Mine started late-thirties. Stomach doesn't handle spices as it used to. Any bravery at dinner time means poor sleep and tiredness for a day or two. Bumps/strained things take days to stop hurting.
JKCalhoun · 11h ago
No harm in adding probiotics to your daily diet. Kefir, Kombucha, Kimchi are a few.
exe34 · 3h ago
Will look into that thanks!
ck2 · 15h ago
Wait until you get long-covid, it really stomps on the aging accelerator
msie · 17h ago
Ugh, I can feel it!
slantaclaus · 15h ago
*aging
exegete · 12h ago
“Ageing” is in the original title and is also correct.
I was in fairly good shape and feel like, despite some grays and some crows feet, my body was relatively the same from my early 20s to my early 40s. 44 really did hit me like a ton of bricks though - working out got considerably harder, and my face started to show more permanent signs of aging, like loss of facial fat and neck banding. Can't say I was thrilled to later discover I was "right on schedule".
I feel validated by this study.
More seriously could be signs of depression. I felt way worse when I was depressed. Also could be something like chronic fatigue syndrome too.
P.S. get your vitamin-d levels checked. It’s a super common deficiency.
I think I've always been low-key depressed but there was always this ray of hope. But now it's dawning upon me "this is it, that's life, take it or leave it" and that's just terrifying and demotivating. I feel like I have to accept that things I wanted so bad just won't happen. And with each passing day my exhaustion keeps getting worse so I feel like the number of things that bring me joy keeps getting smaller.
How's your sleep? Do you avoid eating within a couple hours of bedtime? Are you waking up to pee in the night?
Unless it’s gout.
I had a period when I'd drink a litre of vodka every weekend, but now it's like "one beer to chill after work". Weed is my vice though, I'm stoned every weekend. I try to cut though because the amounts I used to consume now make me tired, so I'm aiming for smaller doses.
I try to eliminate caffeine, but I keep learning about new sources of it. It's literally today that I learned just how much caffeine cola has.
Sugar is my vice definitely. I cycle every day, so I burn it. When I don't cycle I hit the gym.

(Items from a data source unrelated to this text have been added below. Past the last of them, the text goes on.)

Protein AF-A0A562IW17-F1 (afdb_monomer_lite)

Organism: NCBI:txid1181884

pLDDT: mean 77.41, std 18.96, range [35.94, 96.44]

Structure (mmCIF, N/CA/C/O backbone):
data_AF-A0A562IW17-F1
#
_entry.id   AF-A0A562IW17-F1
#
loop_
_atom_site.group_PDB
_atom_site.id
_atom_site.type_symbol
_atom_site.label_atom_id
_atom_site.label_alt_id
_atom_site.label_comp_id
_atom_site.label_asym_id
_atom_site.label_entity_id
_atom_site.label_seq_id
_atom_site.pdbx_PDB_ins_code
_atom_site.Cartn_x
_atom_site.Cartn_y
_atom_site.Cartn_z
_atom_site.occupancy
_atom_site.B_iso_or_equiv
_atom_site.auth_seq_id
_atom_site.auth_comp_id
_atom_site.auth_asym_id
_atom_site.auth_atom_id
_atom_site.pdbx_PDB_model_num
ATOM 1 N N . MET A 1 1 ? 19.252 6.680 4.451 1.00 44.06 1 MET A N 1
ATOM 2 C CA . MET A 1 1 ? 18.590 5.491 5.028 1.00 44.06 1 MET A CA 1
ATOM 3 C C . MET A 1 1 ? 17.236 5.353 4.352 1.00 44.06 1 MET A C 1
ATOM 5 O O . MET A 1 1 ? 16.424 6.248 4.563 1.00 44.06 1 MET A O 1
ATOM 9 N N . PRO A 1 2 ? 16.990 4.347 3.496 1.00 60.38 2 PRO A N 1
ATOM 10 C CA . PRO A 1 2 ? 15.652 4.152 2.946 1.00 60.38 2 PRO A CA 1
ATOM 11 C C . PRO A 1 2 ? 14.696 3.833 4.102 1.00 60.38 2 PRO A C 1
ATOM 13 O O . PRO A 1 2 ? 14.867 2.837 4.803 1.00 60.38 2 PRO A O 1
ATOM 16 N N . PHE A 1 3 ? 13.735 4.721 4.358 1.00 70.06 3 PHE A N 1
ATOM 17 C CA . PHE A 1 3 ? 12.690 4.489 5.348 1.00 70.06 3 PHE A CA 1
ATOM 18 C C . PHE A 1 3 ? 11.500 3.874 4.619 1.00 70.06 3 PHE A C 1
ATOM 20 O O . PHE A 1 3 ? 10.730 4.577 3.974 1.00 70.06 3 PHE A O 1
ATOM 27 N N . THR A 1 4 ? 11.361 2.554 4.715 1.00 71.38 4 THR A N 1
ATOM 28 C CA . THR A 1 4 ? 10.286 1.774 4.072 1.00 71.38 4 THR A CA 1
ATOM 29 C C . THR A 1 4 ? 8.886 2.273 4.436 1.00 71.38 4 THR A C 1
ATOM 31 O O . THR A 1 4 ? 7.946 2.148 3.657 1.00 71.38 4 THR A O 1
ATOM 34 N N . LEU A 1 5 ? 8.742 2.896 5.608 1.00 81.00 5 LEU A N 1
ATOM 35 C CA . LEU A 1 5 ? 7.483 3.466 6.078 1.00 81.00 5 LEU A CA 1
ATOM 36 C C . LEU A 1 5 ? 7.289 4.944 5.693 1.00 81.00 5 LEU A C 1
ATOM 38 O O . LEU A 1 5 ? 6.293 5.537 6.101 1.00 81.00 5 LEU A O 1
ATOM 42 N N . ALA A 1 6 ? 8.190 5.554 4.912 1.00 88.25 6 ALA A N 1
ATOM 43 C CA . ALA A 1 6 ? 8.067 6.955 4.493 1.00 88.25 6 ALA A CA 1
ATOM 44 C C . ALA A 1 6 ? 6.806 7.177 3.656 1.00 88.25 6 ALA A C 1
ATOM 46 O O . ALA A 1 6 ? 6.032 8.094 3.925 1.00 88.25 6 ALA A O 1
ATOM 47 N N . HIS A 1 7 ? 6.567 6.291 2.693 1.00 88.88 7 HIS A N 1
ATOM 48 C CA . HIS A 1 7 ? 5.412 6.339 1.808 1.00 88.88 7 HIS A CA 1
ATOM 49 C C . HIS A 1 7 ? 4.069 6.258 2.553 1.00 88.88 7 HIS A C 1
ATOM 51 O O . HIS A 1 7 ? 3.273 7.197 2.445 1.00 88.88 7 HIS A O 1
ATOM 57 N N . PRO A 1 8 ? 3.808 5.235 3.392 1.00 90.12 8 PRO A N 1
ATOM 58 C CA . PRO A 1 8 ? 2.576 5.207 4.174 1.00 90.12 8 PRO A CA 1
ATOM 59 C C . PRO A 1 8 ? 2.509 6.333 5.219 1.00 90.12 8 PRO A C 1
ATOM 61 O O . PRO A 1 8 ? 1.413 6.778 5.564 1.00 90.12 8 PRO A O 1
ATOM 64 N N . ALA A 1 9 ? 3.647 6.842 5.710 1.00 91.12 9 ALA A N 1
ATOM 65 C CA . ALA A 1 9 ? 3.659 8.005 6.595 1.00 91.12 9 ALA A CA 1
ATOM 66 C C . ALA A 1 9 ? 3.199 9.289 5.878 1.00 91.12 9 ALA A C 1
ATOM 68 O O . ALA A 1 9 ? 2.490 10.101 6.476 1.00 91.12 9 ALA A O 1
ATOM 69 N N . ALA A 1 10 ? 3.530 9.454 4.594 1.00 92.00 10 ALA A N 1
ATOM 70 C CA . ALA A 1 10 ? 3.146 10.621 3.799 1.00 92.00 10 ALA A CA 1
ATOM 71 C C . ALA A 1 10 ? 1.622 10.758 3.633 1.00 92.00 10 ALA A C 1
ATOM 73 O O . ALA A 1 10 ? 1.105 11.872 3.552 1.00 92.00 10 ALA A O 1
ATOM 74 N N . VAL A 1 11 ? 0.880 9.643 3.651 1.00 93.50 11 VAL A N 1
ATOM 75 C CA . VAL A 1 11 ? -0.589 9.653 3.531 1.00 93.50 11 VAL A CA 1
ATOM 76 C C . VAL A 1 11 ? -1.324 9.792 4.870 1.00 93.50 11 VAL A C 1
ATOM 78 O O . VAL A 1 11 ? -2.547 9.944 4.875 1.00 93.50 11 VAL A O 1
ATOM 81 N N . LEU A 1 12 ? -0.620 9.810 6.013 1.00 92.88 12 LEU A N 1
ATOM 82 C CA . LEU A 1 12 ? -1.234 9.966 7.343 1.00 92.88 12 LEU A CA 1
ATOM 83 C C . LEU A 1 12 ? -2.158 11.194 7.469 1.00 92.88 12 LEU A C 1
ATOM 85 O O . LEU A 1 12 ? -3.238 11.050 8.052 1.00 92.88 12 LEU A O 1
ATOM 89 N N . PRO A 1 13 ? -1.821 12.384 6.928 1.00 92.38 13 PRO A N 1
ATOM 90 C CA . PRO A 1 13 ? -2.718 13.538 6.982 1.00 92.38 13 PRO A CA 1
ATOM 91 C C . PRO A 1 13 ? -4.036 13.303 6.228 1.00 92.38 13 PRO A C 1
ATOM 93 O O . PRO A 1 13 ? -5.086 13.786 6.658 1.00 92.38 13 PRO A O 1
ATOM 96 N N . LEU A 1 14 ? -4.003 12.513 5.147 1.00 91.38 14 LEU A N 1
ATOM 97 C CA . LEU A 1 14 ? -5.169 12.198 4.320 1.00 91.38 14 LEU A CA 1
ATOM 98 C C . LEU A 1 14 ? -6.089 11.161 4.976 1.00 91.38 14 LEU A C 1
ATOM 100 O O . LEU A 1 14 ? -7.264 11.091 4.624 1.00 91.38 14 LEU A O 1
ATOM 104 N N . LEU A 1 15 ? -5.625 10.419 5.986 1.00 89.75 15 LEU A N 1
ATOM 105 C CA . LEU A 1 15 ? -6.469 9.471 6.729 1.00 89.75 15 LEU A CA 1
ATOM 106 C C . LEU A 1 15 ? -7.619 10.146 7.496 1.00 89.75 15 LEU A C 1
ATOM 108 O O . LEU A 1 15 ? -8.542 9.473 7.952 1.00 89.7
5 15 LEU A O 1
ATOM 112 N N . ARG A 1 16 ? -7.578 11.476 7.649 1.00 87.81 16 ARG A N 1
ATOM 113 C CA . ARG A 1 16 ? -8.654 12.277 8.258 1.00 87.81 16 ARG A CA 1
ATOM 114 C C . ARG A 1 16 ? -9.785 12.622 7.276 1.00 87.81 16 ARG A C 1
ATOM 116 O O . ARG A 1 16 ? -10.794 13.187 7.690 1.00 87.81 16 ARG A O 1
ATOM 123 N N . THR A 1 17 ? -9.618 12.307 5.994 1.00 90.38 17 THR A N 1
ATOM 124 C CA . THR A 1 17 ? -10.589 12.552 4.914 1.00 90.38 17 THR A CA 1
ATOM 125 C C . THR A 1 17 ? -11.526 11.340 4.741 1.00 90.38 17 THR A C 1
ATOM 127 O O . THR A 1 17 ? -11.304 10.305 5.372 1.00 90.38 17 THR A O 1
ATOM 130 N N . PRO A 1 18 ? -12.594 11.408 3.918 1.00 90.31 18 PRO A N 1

Sleep... it happens often that I schedule time to sleep, I put away my phone, but then I just don't fall asleep, I just lie there awkwardly in bed. Or I wake up and then can't go back to sleep. I feel like the quality of my sleep isn't there really, which is why I decided to cut caffeine in the first place. But then I sometimes have a streak where I can sleep and function well. One thing is that I tend to get sleepy in the afternoon. If I go to bed and manage to get one full cycle of sleep, I won't feel completely miserable. I don't have big meals before bedtime but often I keep snacking on something.

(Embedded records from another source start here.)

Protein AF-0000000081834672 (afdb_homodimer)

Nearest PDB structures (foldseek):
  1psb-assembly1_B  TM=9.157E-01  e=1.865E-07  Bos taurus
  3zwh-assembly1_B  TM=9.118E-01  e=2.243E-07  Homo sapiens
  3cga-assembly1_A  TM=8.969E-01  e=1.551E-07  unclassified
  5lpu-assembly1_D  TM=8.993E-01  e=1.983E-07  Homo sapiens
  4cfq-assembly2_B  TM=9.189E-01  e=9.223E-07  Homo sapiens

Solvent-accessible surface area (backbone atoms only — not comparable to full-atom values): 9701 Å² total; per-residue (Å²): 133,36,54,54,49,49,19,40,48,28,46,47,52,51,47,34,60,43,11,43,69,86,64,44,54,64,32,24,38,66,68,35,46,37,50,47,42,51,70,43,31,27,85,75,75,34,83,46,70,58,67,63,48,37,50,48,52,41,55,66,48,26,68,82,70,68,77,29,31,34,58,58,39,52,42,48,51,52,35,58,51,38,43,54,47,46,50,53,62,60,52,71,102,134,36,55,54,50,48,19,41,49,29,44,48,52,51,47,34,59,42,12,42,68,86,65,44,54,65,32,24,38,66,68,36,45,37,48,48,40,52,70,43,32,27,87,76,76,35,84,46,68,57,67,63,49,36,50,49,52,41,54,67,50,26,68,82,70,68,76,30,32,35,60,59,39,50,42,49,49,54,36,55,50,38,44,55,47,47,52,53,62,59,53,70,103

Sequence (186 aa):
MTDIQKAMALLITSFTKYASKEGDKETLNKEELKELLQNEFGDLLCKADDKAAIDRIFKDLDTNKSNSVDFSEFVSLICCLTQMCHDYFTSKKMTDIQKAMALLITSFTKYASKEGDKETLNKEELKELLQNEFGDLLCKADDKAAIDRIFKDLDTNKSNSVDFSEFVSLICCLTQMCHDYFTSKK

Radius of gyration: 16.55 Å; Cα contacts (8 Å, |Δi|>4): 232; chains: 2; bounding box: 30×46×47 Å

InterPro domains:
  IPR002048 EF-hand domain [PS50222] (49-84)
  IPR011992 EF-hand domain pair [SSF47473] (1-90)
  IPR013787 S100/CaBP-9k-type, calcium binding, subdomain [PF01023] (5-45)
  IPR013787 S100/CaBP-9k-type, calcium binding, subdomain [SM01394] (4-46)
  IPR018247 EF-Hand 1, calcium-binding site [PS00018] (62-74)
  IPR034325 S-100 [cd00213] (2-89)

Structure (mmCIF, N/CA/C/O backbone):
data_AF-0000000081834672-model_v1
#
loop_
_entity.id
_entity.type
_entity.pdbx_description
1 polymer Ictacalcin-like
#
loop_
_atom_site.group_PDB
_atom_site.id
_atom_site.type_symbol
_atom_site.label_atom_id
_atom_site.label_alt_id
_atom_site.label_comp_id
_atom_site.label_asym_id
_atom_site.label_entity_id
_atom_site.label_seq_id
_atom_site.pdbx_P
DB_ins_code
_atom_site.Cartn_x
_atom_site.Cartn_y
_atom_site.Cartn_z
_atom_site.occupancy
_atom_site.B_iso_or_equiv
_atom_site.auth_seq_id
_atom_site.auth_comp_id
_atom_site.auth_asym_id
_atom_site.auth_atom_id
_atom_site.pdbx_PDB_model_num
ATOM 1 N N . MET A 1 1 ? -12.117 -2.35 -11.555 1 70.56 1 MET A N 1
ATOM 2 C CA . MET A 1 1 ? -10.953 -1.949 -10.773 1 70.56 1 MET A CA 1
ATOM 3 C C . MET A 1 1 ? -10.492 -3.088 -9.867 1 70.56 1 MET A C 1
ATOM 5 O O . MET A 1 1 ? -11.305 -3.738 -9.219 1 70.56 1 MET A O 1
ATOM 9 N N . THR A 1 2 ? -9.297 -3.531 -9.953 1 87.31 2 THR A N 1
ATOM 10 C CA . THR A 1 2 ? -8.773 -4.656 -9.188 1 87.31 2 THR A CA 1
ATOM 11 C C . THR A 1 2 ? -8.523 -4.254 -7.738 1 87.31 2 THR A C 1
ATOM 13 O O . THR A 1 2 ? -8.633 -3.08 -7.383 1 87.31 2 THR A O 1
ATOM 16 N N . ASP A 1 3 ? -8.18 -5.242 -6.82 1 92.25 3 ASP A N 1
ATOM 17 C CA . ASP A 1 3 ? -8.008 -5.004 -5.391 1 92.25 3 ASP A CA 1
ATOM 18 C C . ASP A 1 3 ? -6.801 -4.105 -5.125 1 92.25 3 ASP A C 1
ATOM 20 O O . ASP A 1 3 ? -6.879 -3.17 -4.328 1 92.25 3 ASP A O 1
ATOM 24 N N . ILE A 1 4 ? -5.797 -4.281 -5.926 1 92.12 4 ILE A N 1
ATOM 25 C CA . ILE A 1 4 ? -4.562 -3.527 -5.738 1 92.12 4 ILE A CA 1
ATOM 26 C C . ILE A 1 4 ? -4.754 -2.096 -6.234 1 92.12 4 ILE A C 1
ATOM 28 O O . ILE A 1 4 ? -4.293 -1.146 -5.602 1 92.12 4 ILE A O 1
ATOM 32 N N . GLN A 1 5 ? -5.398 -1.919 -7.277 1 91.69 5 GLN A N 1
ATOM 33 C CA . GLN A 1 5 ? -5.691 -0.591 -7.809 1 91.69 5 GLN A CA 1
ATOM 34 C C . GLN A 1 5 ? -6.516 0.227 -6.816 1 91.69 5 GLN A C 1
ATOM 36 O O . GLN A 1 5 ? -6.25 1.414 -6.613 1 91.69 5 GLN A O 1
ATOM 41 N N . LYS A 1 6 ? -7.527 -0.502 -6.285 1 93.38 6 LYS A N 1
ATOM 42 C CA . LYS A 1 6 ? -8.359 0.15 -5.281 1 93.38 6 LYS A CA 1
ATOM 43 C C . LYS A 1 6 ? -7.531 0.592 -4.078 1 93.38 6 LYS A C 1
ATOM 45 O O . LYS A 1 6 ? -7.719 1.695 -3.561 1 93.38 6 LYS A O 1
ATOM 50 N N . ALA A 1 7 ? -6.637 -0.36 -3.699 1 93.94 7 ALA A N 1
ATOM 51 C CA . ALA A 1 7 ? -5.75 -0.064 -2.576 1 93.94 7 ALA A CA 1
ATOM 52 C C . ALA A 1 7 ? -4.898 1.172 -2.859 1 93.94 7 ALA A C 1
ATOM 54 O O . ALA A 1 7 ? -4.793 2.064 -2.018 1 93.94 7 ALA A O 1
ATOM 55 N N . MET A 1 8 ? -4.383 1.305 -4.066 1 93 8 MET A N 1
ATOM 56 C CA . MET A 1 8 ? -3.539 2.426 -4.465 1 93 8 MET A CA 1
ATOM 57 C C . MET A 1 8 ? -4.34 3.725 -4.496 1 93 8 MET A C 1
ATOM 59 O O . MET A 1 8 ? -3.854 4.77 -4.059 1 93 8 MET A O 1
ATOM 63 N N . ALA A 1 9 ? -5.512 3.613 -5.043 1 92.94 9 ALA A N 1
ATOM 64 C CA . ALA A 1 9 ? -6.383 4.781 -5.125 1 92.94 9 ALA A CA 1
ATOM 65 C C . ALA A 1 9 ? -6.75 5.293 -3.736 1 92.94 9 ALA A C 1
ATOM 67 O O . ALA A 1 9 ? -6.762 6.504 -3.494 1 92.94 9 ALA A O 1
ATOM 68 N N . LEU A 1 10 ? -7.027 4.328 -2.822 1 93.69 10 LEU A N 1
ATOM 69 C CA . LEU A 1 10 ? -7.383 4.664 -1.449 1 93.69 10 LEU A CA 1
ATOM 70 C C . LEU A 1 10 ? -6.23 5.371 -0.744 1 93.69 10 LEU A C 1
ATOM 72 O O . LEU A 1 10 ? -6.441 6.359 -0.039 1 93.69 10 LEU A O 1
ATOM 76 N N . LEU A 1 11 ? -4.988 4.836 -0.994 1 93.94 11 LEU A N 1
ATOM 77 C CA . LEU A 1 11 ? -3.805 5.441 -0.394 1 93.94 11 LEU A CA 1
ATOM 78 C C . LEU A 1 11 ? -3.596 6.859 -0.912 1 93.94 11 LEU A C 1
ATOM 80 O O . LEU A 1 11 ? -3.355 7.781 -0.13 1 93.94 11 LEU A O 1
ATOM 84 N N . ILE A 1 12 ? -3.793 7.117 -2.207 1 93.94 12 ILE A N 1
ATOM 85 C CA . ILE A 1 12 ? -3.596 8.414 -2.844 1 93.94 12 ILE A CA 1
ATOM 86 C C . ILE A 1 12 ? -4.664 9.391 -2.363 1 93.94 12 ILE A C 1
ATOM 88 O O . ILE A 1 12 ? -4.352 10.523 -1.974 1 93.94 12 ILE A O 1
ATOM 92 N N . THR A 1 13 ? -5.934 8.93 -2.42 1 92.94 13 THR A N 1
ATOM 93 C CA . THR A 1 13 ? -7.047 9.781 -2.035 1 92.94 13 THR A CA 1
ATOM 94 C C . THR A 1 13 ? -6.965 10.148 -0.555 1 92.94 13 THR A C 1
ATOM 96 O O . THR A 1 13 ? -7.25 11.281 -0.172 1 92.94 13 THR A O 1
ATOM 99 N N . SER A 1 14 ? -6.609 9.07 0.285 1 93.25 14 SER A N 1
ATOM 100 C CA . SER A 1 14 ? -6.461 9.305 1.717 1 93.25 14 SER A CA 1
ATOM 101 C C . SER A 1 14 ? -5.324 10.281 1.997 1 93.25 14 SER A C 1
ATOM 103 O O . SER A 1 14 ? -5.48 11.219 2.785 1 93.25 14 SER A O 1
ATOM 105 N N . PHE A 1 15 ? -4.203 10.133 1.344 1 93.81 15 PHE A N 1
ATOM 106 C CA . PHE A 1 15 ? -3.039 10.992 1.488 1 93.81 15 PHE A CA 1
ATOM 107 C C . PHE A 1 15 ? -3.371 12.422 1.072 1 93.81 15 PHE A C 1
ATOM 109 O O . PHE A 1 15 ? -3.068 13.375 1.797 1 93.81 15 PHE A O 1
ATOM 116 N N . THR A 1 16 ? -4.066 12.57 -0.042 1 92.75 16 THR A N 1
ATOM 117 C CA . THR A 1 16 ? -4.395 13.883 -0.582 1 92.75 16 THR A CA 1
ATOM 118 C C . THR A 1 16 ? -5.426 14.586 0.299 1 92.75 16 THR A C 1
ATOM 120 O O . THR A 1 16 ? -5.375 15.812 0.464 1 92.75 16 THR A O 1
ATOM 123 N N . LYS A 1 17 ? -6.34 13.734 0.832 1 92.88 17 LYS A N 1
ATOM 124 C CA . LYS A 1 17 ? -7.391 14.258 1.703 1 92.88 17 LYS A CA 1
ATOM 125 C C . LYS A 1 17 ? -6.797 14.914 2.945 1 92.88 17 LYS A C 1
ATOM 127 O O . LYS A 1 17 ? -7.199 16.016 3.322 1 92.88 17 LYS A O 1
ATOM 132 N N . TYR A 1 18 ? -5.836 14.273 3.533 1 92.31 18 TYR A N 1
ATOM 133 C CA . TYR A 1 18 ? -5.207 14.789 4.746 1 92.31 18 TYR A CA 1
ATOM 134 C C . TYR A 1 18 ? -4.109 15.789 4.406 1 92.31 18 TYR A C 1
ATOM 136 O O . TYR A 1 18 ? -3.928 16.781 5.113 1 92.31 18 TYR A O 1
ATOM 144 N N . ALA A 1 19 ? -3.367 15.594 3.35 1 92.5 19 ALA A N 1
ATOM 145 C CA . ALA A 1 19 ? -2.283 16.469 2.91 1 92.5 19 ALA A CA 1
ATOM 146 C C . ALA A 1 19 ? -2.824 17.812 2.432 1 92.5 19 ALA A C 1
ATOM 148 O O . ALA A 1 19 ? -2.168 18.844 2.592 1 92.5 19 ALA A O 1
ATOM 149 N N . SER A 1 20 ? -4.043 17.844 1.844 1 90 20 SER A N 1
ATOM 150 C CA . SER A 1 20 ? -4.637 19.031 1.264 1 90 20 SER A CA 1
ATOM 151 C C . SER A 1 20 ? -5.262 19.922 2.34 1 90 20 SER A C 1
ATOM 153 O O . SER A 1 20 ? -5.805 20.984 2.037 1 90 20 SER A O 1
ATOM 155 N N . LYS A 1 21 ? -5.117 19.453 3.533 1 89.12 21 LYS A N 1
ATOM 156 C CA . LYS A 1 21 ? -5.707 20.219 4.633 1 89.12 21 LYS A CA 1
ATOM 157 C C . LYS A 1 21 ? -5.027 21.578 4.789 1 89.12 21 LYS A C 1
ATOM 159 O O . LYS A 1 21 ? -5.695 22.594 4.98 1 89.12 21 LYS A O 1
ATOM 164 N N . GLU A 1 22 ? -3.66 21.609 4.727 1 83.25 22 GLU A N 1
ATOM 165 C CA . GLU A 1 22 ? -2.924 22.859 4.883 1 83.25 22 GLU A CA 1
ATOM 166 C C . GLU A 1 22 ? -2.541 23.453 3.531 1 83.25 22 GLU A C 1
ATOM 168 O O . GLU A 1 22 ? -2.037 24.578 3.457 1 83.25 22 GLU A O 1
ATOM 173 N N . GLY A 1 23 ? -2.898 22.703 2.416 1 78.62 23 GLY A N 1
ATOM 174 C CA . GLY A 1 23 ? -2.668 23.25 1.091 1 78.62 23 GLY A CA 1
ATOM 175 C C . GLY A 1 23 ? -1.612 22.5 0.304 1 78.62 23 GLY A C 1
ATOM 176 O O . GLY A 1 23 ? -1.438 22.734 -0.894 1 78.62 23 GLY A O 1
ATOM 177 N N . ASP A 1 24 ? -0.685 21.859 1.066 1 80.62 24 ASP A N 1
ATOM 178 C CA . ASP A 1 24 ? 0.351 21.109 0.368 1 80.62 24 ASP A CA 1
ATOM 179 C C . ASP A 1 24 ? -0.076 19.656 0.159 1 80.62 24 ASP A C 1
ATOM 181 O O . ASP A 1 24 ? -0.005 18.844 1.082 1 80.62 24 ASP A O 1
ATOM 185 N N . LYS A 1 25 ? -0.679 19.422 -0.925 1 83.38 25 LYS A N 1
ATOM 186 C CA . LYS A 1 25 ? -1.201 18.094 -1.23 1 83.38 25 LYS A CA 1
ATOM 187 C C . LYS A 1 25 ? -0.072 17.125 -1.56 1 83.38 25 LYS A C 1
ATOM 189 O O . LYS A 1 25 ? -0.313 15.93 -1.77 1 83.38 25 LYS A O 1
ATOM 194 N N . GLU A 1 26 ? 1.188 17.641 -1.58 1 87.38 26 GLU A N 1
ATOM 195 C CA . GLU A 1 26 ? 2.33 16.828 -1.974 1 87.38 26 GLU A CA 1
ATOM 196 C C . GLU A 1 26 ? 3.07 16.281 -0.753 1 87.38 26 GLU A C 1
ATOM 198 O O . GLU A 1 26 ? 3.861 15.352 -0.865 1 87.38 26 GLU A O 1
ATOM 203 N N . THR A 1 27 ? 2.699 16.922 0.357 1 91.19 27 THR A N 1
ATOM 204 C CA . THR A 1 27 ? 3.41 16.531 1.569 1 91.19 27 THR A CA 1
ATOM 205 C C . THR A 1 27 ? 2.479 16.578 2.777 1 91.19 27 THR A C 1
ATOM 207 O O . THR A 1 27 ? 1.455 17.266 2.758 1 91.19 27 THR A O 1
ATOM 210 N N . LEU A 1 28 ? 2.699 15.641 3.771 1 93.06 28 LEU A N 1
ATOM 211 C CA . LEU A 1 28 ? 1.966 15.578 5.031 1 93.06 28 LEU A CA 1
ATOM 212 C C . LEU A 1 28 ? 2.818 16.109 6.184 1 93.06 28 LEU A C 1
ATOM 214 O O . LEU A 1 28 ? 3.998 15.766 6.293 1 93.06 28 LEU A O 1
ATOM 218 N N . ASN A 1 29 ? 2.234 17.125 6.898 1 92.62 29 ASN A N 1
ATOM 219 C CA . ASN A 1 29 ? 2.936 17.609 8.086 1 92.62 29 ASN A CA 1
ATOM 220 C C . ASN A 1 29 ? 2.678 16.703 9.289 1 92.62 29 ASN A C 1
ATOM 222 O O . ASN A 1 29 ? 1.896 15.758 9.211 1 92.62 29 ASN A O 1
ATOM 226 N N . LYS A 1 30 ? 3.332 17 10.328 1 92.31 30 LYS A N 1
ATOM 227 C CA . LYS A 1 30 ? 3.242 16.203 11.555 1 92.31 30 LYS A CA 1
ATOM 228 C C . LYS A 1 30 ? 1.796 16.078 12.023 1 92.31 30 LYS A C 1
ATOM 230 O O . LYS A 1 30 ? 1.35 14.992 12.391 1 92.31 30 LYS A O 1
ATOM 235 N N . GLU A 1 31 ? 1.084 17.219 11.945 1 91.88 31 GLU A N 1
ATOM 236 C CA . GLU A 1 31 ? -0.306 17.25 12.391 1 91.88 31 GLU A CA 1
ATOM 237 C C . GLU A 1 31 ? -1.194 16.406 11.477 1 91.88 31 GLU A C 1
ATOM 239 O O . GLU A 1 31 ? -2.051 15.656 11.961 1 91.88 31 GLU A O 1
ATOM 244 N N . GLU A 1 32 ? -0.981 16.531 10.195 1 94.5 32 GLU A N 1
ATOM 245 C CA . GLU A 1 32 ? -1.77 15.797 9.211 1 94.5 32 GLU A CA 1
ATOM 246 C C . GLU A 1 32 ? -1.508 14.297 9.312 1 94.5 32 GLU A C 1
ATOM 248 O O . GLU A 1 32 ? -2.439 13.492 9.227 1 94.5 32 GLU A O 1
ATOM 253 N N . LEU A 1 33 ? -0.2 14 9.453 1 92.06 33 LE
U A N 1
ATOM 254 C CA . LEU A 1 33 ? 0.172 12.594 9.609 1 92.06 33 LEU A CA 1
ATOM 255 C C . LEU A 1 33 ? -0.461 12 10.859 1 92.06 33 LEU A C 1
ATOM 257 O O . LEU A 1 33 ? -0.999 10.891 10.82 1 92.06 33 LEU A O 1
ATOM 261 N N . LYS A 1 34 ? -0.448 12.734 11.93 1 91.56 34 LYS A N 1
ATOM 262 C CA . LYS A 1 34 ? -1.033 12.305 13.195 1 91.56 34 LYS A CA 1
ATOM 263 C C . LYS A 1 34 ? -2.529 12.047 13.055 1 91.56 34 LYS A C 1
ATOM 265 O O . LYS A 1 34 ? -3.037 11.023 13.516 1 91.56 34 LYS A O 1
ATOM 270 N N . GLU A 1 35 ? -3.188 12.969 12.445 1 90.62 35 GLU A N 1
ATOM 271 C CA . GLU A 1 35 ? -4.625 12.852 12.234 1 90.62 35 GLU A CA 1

Whether I wake up to pee depends on how much liquid I drink before. I'd say 50/50.
Ramen, bacon, beer, cola, weed...
Maybe cut back or eliminate those for a few weeks and see how you feel? It's obviously way easier said than done but I can almost guarantee that cleaner living will bring back some of the lost energy, and once you've got more energy it gets a lot easier to get (and stay) on track again.
Best of luck.
I am also in denial. its not just a wet place in egypt.
Study: https://www.cell.com/cell/abstract/S0092-8674(25)00749-4
But this paper is about analyzing tissue samples from internal organs. Which is generally not what people feel when they “feel” aging. In fact most internal organs can’t be felt at all (no nerve endings), which is how people get surprised with Stage IV cancer diagnoses like pancreatic cancer.
What people generally feel are their muscles and joints are weaker and more painful. Or their eyesight gets worse. Or their digestive system works worse. And the truth is, there is a lot a person can do to adjust or mitigate these things, through simple lifestyle changes like diet and exercise.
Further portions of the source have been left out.